3.5 pounds organic russet potatoes, peeled and cut into quarters or eighths
Celtic Sea Salt
1 teaspoon baking soda
3 tablespoons grassfed butter
2-3 tablespoons extra-virgin olive oil (to coat pan)

Adjust oven rack to lowest position and preheat oven to 450°F (or 400-425°F for convection, depending on your oven’s convection settings). Place a large rimmed baking sheet on the rack.

Combine peeled and cut potatoes, baking soda, 1/2 teaspoon Celtic sea salt, and 2 quarts water in a large pot. Heat over high until simmering. (Warning: the baking soda may cause the water to overflow, so watch the pot). Simmer for two minutes. Drain potatoes carefully in the pot (by straining water through the lid).

Place the potatoes in the pot back on the stove over low heat. Add the butter and 1/2 teaspoon Celtic sea salt. Stir until the butter is melted and the potatoes develop a thick mashed-like paste.

Carefully remove pre-heated baking sheet from oven. Add oil to coat the pan (make sure entire surface area is coated with oil). Add potatoes to pan, spreading evenly without overcrowding.

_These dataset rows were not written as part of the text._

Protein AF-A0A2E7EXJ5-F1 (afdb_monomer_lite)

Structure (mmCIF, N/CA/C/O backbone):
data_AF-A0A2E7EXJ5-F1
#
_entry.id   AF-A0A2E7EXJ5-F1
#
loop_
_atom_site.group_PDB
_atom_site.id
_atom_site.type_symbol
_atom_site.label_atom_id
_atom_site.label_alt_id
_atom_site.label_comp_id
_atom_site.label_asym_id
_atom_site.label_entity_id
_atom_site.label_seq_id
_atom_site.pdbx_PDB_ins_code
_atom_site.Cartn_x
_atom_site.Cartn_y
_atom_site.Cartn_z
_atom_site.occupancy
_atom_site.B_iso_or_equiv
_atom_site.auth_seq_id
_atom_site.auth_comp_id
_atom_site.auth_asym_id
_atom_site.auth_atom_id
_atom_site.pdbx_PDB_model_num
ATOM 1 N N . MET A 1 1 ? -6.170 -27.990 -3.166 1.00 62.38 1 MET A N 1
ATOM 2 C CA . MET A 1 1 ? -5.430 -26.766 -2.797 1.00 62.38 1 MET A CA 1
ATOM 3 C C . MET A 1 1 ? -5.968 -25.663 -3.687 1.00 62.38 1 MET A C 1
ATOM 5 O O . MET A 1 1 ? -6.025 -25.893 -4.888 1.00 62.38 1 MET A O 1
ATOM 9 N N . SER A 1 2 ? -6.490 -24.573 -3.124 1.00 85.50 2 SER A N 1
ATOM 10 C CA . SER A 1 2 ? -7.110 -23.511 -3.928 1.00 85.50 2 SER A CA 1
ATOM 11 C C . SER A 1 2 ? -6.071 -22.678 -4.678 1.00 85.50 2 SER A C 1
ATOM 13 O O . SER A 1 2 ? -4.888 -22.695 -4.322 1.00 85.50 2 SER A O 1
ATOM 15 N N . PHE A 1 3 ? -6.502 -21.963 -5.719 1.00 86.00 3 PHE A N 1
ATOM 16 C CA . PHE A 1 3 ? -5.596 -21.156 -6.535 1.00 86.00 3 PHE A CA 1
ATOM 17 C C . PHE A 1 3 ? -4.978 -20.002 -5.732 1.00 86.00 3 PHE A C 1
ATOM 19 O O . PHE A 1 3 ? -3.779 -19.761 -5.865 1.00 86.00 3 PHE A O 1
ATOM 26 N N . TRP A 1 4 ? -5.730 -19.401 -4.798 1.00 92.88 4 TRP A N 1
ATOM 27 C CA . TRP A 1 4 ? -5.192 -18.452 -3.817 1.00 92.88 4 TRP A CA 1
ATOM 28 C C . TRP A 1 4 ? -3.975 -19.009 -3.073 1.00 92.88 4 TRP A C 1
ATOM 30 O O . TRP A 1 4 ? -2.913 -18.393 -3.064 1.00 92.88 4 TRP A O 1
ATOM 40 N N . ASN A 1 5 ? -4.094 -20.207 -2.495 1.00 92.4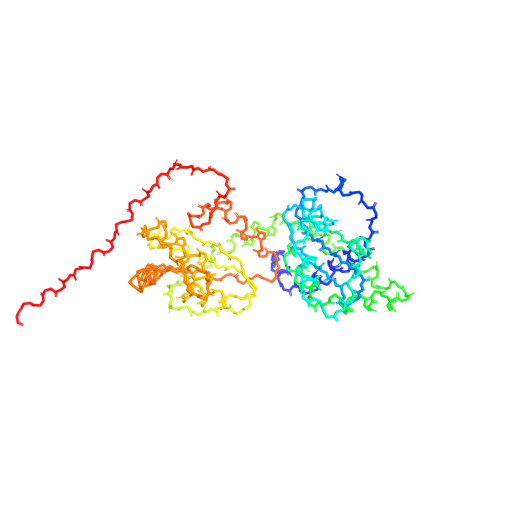4 5 ASN A N 1
ATOM 41 C CA . ASN A 1 5 ? -3.010 -20.813 -1.719 1.00 92.44 5 ASN A CA 1
ATOM 42 C C . ASN A 1 5 ? -1.758 -21.071 -2.569 1.00 92.44 5 ASN A C 1
ATOM 44 O O . ASN A 1 5 ? -0.642 -20.855 -2.100 1.00 92.44 5 ASN A O 1
ATOM 48 N N . ILE A 1 6 ? -1.942 -21.490 -3.824 1.00 90.44 6 ILE A N 1
ATOM 49 C CA . ILE A 1 6 ? -0.835 -21.674 -4.769 1.00 90.44 6 ILE A CA 1
ATOM 50 C C . ILE A 1 6 ? -0.156 -20.329 -5.058 1.00 90.44 6 ILE A C 1
ATOM 52 O O . ILE A 1 6 ? 1.073 -20.259 -5.018 1.00 90.44 6 ILE A O 1
ATOM 56 N N . ALA A 1 7 ? -0.931 -19.264 -5.294 1.00 92.25 7 ALA A N 1
ATOM 57 C CA . ALA A 1 7 ? -0.396 -17.927 -5.542 1.00 92.25 7 ALA A CA 1
ATOM 58 C C . ALA A 1 7 ? 0.396 -17.391 -4.339 1.00 92.25 7 ALA A C 1
ATOM 60 O O . ALA A 1 7 ? 1.526 -16.936 -4.503 1.00 92.25 7 ALA A O 1
ATOM 61 N N . GLN A 1 8 ? -0.136 -17.529 -3.120 1.00 95.06 8 GLN A N 1
ATOM 62 C CA . GLN A 1 8 ? 0.549 -17.084 -1.902 1.00 95.06 8 GLN A CA 1
ATOM 63 C C . GLN A 1 8 ? 1.859 -17.851 -1.651 1.00 95.06 8 GLN A C 1
ATOM 65 O O . GLN A 1 8 ? 2.865 -17.245 -1.288 1.00 95.06 8 GLN A O 1
ATOM 70 N N . GLN A 1 9 ? 1.884 -19.170 -1.882 1.00 92.81 9 GLN A N 1
ATOM 71 C CA . GLN A 1 9 ? 3.089 -19.995 -1.701 1.00 92.81 9 GLN A CA 1
ATOM 72 C C . GLN A 1 9 ? 4.183 -19.708 -2.737 1.00 92.81 9 GLN A C 1
ATOM 74 O O . GLN A 1 9 ? 5.363 -19.895 -2.448 1.00 92.81 9 GLN A O 1
ATOM 79 N N . ASN A 1 10 ? 3.801 -19.257 -3.934 1.00 91.12 10 ASN A N 1
ATOM 80 C CA . ASN A 1 10 ? 4.717 -19.029 -5.053 1.00 91.12 10 ASN A CA 1
ATOM 81 C C . ASN A 1 10 ? 4.909 -17.540 -5.379 1.00 91.12 10 ASN A C 1
ATOM 83 O O . ASN A 1 10 ? 5.466 -17.220 -6.428 1.00 91.12 10 ASN A O 1
ATOM 87 N N . ALA A 1 11 ? 4.492 -16.635 -4.487 1.00 92.69 11 ALA A N 1
ATOM 88 C CA . ALA A 1 11 ? 4.486 -15.191 -4.719 1.00 92.69 11 ALA A CA 1
ATOM 89 C C . ALA A 1 11 ? 5.829 -14.665 -5.247 1.00 92.69 11 ALA A C 1
ATOM 91 O O . ALA A 1 11 ? 5.857 -13.966 -6.252 1.00 92.69 11 ALA A O 1
ATOM 92 N N . GLY A 1 12 ? 6.955 -15.068 -4.650 1.00 89.38 12 GLY A N 1
ATOM 93 C CA . GLY A 1 12 ? 8.280 -14.640 -5.111 1.00 89.38 12 GLY A CA 1
ATOM 94 C C . GLY A 1 12 ? 8.572 -15.006 -6.572 1.00 89.38 12 GLY A C 1
ATOM 95 O O . GLY A 1 12 ? 9.078 -14.173 -7.319 1.00 89.38 12 GLY A O 1
ATOM 96 N N . TYR A 1 13 ? 8.209 -16.217 -7.007 1.00 86.81 13 TYR A N 1
ATOM 97 C CA . TYR A 1 13 ? 8.376 -16.633 -8.402 1.00 86.81 13 TYR A CA 1
ATOM 98 C C . TYR A 1 13 ? 7.444 -15.863 -9.339 1.00 86.81 13 TYR A C 1
ATOM 100 O O . TYR A 1 13 ? 7.885 -15.433 -10.400 1.00 86.81 13 TYR A O 1
ATOM 108 N N . LEU A 1 14 ? 6.193 -15.640 -8.926 1.00 89.38 14 LEU A N 1
ATOM 109 C CA . LEU A 1 14 ? 5.208 -14.875 -9.698 1.00 89.38 14 LEU A CA 1
ATOM 110 C C . LEU A 1 14 ? 5.633 -13.417 -9.885 1.00 89.38 14 LEU A C 1
ATOM 112 O O . LEU A 1 14 ? 5.490 -12.871 -10.970 1.00 89.38 14 LEU A O 1
ATOM 116 N N . LEU A 1 15 ? 6.184 -12.787 -8.849 1.00 91.06 15 LEU A N 1
ATOM 117 C CA . LEU A 1 15 ? 6.644 -11.400 -8.922 1.00 91.06 15 LEU A CA 1
ATOM 118 C C . LEU A 1 15 ? 7.872 -11.251 -9.819 1.00 91.06 15 LEU A C 1
ATOM 120 O O . LEU A 1 15 ? 7.971 -10.276 -10.557 1.00 91.06 15 LEU A O 1
ATOM 124 N N . VAL A 1 16 ? 8.786 -12.224 -9.788 1.00 86.81 16 VAL A N 1
ATOM 125 C CA . VAL A 1 16 ? 9.929 -12.264 -10.710 1.00 86.81 16 VAL A CA 1
ATOM 126 C C . VAL A 1 16 ? 9.449 -12.444 -12.153 1.00 86.81 16 VAL A C 1
ATOM 128 O O . VAL A 1 16 ? 9.931 -11.741 -13.036 1.00 86.81 16 VAL A O 1
ATOM 131 N N . ASP A 1 17 ? 8.486 -13.340 -12.379 1.00 85.12 17 ASP A N 1
ATOM 132 C CA . ASP A 1 17 ? 7.840 -13.563 -13.679 1.00 85.12 17 ASP A CA 1
ATOM 133 C C . ASP A 1 17 ? 7.207 -12.264 -14.218 1.00 85.12 17 ASP A C 1
ATOM 135 O O . ASP A 1 17 ? 7.551 -11.791 -15.303 1.00 85.12 17 ASP A O 1
ATOM 139 N N . GLY A 1 18 ? 6.381 -11.606 -13.398 1.00 87.75 18 GLY A N 1
ATOM 140 C CA . GLY A 1 18 ? 5.758 -10.323 -13.728 1.00 87.75 18 GLY A CA 1
ATOM 141 C C . GLY A 1 18 ? 6.763 -9.194 -13.971 1.00 87.75 18 GLY A C 1
ATOM 142 O O . GLY A 1 18 ? 6.584 -8.404 -14.896 1.00 87.75 18 GLY A O 1
ATOM 143 N N . ALA A 1 19 ? 7.852 -9.131 -13.197 1.00 87.56 19 ALA A N 1
ATOM 144 C CA . ALA A 1 19 ? 8.906 -8.136 -13.386 1.00 87.56 19 ALA A CA 1
ATOM 145 C C . ALA A 1 19 ? 9.621 -8.312 -14.731 1.00 87.56 19 ALA A C 1
ATOM 147 O O . ALA A 1 19 ? 9.838 -7.330 -15.439 1.00 87.56 19 ALA A O 1
ATOM 148 N N . PHE A 1 20 ? 9.953 -9.547 -15.117 1.00 81.88 20 PHE A N 1
ATOM 149 C CA . PHE A 1 20 ? 10.541 -9.810 -16.431 1.00 81.88 20 PHE A CA 1
ATOM 150 C C . PHE A 1 20 ? 9.566 -9.502 -17.570 1.00 81.88 20 PHE A C 1
ATOM 152 O O . PHE A 1 20 ? 9.987 -8.902 -18.557 1.00 81.88 20 PHE A O 1
ATOM 159 N N . SER A 1 21 ? 8.283 -9.854 -17.422 1.00 80.56 21 SER A N 1
ATOM 160 C CA . SER A 1 21 ? 7.250 -9.503 -18.405 1.00 80.56 21 SER A CA 1
ATOM 161 C C . SER A 1 21 ? 7.156 -7.986 -18.598 1.00 80.56 21 SER A C 1
ATOM 163 O O . SER A 1 21 ? 7.147 -7.525 -19.732 1.00 80.56 21 SER A O 1
ATOM 165 N N . LEU A 1 22 ? 7.157 -7.206 -17.510 1.00 85.12 22 LEU A N 1
ATOM 166 C CA . LEU A 1 22 ? 7.075 -5.741 -17.560 1.00 85.12 22 LEU A CA 1
ATOM 167 C C . LEU A 1 22 ? 8.298 -5.111 -18.238 1.00 85.12 22 LEU A C 1
ATOM 169 O O . LEU A 1 22 ? 8.158 -4.199 -19.047 1.00 85.12 22 LEU A O 1
ATOM 173 N N . LEU A 1 23 ? 9.507 -5.563 -17.898 1.00 79.25 23 LEU A N 1
ATOM 174 C CA . LEU A 1 23 ? 10.739 -4.939 -18.396 1.00 79.25 23 LEU A CA 1
ATOM 175 C C . LEU A 1 23 ? 11.044 -5.284 -19.857 1.00 79.25 23 LEU A C 1
ATOM 177 O O . LEU A 1 23 ? 11.822 -4.577 -20.493 1.00 79.25 23 LEU A O 1
ATOM 181 N N . LYS A 1 24 ? 10.445 -6.355 -20.387 1.00 71.19 24 LYS A N 1
ATOM 182 C CA . LYS A 1 24 ? 10.602 -6.774 -21.783 1.00 71.19 24 LYS A CA 1
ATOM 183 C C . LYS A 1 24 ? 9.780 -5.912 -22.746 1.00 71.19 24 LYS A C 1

Transfer to oven and roast, without moving, for 10 (or more) minutes. With tongs or a fine metal spatula, check to see if potatoes are browned and can easily be flipped. When you can easily dislodge the potatoes, flip, and place the pan back in the oven, roasting until all potatoes are golden brown, 10-20 additional minutes (or more).

Keep the potatoes on the pan, and sprinkle with more sea salt to taste. Serve immediately.